If you ask Google “how many basic emotions are there” you could be overwhelmed since there are many different answers. It may even seem like science and scientists themselves may be confused. In reality, there isn’t one simple answer. There are many different models of basic emotions and thus, each model has different numbers for what they call “basic emotions”.
Dr. Matsumoto believes that one model of basic emotions does not necessarily have to argue against another. We can try to understand that all the various model are unique and correct.
It starts by examining exactly what aspect about emotion (and maybe even what type of emotion) each model is based on.
For example, one popular model of basic emotions suggests there are 4: happiness, sadness, fear and anger. In general, if you examine the research that is based on the 4 emotion model, much of it discusses neurocircuitry. By examining the neuro-wiring of emotions, studies have shown there are 4 main circuitries in the brain that are related to these emotional states.
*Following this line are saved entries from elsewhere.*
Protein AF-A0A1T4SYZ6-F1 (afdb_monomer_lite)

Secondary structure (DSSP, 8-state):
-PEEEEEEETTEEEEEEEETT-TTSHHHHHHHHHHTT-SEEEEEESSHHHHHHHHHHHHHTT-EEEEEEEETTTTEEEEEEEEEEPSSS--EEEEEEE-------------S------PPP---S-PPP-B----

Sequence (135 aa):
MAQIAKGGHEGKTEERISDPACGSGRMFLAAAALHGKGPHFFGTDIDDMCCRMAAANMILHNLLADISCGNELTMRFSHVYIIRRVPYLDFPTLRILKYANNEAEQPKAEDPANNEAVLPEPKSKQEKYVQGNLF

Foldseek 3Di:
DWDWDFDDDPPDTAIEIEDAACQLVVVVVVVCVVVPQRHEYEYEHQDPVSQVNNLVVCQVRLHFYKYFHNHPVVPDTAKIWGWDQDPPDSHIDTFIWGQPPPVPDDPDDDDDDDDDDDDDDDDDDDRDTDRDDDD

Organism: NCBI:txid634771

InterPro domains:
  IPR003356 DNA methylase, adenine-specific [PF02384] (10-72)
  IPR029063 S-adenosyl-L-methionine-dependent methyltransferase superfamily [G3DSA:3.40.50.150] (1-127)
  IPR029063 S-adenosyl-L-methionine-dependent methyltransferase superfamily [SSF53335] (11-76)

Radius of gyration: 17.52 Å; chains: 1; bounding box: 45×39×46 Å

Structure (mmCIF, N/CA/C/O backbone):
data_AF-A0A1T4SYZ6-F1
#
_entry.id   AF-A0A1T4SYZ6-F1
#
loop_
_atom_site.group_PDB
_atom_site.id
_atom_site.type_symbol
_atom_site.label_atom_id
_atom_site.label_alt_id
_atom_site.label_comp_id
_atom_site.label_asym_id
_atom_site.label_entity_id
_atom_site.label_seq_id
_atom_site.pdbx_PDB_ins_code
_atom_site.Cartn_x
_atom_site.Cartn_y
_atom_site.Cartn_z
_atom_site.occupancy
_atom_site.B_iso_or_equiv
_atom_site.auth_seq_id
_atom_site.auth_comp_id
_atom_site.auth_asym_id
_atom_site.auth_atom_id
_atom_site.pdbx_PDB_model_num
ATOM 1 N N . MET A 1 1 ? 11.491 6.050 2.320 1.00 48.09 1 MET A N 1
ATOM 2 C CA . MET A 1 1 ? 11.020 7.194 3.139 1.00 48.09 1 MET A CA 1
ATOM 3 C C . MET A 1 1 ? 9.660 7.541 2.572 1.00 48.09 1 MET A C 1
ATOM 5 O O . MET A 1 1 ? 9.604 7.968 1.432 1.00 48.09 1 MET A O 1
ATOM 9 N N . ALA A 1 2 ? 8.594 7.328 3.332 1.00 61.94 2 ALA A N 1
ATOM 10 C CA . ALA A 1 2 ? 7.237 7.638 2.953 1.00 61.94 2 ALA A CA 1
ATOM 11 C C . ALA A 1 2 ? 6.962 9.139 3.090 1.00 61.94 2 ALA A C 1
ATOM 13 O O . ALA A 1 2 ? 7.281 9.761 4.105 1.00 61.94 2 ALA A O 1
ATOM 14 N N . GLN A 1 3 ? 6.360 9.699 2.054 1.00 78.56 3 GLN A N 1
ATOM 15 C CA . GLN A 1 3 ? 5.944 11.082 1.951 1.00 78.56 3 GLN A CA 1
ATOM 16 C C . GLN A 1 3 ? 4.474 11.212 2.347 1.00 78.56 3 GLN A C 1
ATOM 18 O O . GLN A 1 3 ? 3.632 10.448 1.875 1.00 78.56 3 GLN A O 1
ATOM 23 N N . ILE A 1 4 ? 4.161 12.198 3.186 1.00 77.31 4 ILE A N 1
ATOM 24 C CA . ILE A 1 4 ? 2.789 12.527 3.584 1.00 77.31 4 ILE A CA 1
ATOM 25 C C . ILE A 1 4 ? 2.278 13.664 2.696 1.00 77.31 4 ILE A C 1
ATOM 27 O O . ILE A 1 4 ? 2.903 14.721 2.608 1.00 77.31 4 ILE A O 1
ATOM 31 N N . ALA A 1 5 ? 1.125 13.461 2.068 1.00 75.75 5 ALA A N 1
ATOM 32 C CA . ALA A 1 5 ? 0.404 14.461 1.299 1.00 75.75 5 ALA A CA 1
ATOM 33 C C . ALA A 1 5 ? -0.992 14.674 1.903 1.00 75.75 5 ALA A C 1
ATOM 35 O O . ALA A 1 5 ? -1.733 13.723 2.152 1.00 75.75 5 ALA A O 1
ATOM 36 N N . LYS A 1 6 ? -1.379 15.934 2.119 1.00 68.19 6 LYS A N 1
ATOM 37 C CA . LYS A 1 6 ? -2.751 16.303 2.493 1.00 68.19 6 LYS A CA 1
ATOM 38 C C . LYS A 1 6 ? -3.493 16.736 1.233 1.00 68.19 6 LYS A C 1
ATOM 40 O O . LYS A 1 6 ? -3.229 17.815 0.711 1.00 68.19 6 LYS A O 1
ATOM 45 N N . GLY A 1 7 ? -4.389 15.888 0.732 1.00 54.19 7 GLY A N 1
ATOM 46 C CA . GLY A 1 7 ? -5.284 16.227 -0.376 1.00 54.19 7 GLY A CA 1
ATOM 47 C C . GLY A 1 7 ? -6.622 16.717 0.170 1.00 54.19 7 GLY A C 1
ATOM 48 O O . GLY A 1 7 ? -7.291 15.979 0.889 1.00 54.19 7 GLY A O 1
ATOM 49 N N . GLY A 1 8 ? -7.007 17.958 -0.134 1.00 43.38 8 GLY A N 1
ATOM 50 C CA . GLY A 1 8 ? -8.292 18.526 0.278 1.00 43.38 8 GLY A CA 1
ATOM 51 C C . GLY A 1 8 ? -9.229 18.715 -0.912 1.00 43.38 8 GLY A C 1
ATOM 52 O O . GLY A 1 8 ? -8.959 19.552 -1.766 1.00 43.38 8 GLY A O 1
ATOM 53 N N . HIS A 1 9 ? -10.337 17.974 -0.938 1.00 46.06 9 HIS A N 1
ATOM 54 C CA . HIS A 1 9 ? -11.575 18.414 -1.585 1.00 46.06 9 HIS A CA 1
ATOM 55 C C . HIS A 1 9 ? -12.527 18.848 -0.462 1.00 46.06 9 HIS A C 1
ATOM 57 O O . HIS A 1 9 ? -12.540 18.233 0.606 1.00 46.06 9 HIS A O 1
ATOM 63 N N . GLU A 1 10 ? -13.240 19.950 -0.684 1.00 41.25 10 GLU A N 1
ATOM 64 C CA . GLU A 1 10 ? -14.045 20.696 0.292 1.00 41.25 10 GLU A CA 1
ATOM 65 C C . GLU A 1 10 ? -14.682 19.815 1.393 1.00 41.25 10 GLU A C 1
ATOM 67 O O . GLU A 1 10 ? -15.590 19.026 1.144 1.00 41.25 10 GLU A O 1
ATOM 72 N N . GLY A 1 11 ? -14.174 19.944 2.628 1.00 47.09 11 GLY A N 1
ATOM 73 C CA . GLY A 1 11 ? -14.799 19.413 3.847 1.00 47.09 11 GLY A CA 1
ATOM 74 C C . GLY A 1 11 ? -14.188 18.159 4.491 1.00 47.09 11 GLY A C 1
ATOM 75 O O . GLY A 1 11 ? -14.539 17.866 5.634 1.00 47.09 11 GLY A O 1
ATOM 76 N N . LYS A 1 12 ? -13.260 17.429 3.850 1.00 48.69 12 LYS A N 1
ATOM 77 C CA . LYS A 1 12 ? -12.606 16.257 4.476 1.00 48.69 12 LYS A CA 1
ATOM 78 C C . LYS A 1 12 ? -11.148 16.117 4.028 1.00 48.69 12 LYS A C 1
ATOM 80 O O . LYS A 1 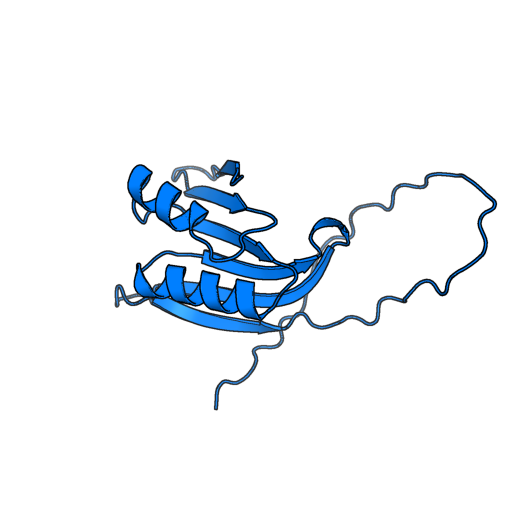12 ? -10.873 15.806 2.875 1.00 48.69 12 LYS A O 1
ATOM 85 N N . THR A 1 13 ? -10.207 16.351 4.941 1.00 55.06 13 THR A N 1
ATOM 86 C CA . THR A 1 13 ? -8.775 16.148 4.677 1.00 55.06 13 THR A CA 1
ATOM 87 C C . THR A 1 13 ? -8.478 14.650 4.699 1.00 55.06 13 THR A C 1
ATOM 89 O O . THR A 1 13 ? -8.385 14.061 5.775 1.00 55.06 13 THR A O 1
ATOM 92 N N . GLU A 1 14 ? -8.345 14.020 3.532 1.00 71.06 14 GLU A N 1
ATOM 93 C CA . GLU A 1 14 ? -7.795 12.665 3.448 1.00 71.06 14 GLU A CA 1
ATOM 94 C C . GLU A 1 14 ? -6.269 12.755 3.477 1.00 71.06 14 GLU A C 1
ATOM 96 O O . GLU A 1 14 ? -5.631 13.276 2.557 1.00 71.06 14 GLU A O 1
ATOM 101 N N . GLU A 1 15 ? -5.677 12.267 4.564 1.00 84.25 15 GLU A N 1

Thus, if you study the neurocircuitry of the brain, you may conclude there’s 4 basic emotions.
However, if you examine the face as the domain of emotion, it’s clear that there are 7 basic emotions: anger, contempt, disgust, fear, happiness, sadness, surprise. These emotions have been scientifically proven to have a certain facial expression associated with it. Thus, if you anchor your theorizing of basic emotions in the domain of facial expressions, you end up with 7.
If you anchor your model of basic emotions on something even more primitive, like basic affective measures, then one may conclude that everything comes down to 2 basic emotions: pleasure and pain. That’s a two dimensional model.
In actuality, all these models may be correct
On some level, humans share with very simply organized animals a two dimensional of affect (pleasure and pain).
Roughly speaking, at some point the evolution of the brain evolved for a 4 model neurocircuitry to emerge. This is probably related to the life complexity of the organism- that as that organism got more complex, they needed to have their emotional states differentiated more than just pleasure and pain in order to deal with an increased social hierarchy as well as other kinds of things.
As social life became more complex facial expressions became differentiated to have the seven that we have now.
Even if you go beyond the face, there’s researchers that currently examine expressions of emotional states that are based not only in face, but also face and head movements or face and body movements. Using these combinations of face and body movements, you’ll then get expressions of pride, triumph, embarrassment and shame that are not just facial movements.
Why do we focus on the face?
We are interested in helping people improve their reading people skills. So despite what the neurocircuitry may be doing, we’re focused on what you can see. Facial expressions are something you can observe and thus, we train this specific area.
Basic emotions vs how many emotions
How many different basic emotions there are is different than how many emotions humans have. Humans have a lot of different emotions that clearly go beyond the basic. Some researchers suggest that all the other emotions are based on these more primitive and basic emotional states. There are other researchers who believe there are other emotions are not really related to anything elemental- that they are truly emerging from cultural and individual learning.
Dr. Matsumoto does not believe the research is definitive about which perspective is correct. Regardless, it’s clear that humans have many, many more emotions that we carve into words that go beyond the 2, 4, or 7 basic emotions.
What about contempt?
Early research on the universality of facial expressions of emotion was conducted largely by Dr. Paul Ekman and Dr. Carol Izaard. Even they differed in the number of universal facial expressions that existed but they both agreed on this one facial expression called disgust/contempt. In fact if you look at the original research and writings, that emotional state was called disgust/contempt. Both researchers did not differentiate between those two emotions or expressions.
It was not until the mid 1980s that Ekman conducted a study that included a number of expressions that Ekman and his colleagues all thought would be culture specific expressions of contempt. They thought the unilateral, one sided lip tightener would be perceived as contempt only in the US but not elsewhere. They also included two other versions of contempt in their study that they thought similarly about. The study involved taking those expressions all around the world to those countries and obtaining judgements on them. Despite the fact that they predicated those emotions to be culture specific, in fact all of the cultures in the unilateral lip tightener as contempt at greater than chance accuracies. That became the first evidence that separated disgust from contempt because the expressions are very different.
Subsequently many researchers have replicated that original study in various ways to show more evidence that contempt is a basic emotion. In 1992 Dr. Matsumoto himself conducted more research on the contempt expression and it was published in Motivation in Emotion.
Will there be more basic emotions added in the future?
While there will likely not be any more emotions added to the 7 basic ones that exist now, Dr. Matsumoto anticipates where we will see more research one day is people taking the variations of an expression and mapping those to specific words in the language. That is, there may be some variation of an expression that is corresponding to a type of related word that exists. He believes there will be more research that maps the differentiation of an expression within it’s family.
Innovative research continues in this field of emotion, facial expressions and basic emotions. What is clear is that there will continue to be great research conducted that demonstrates face and body combinations as well as face and head combinations that go beyond the 7 we have now.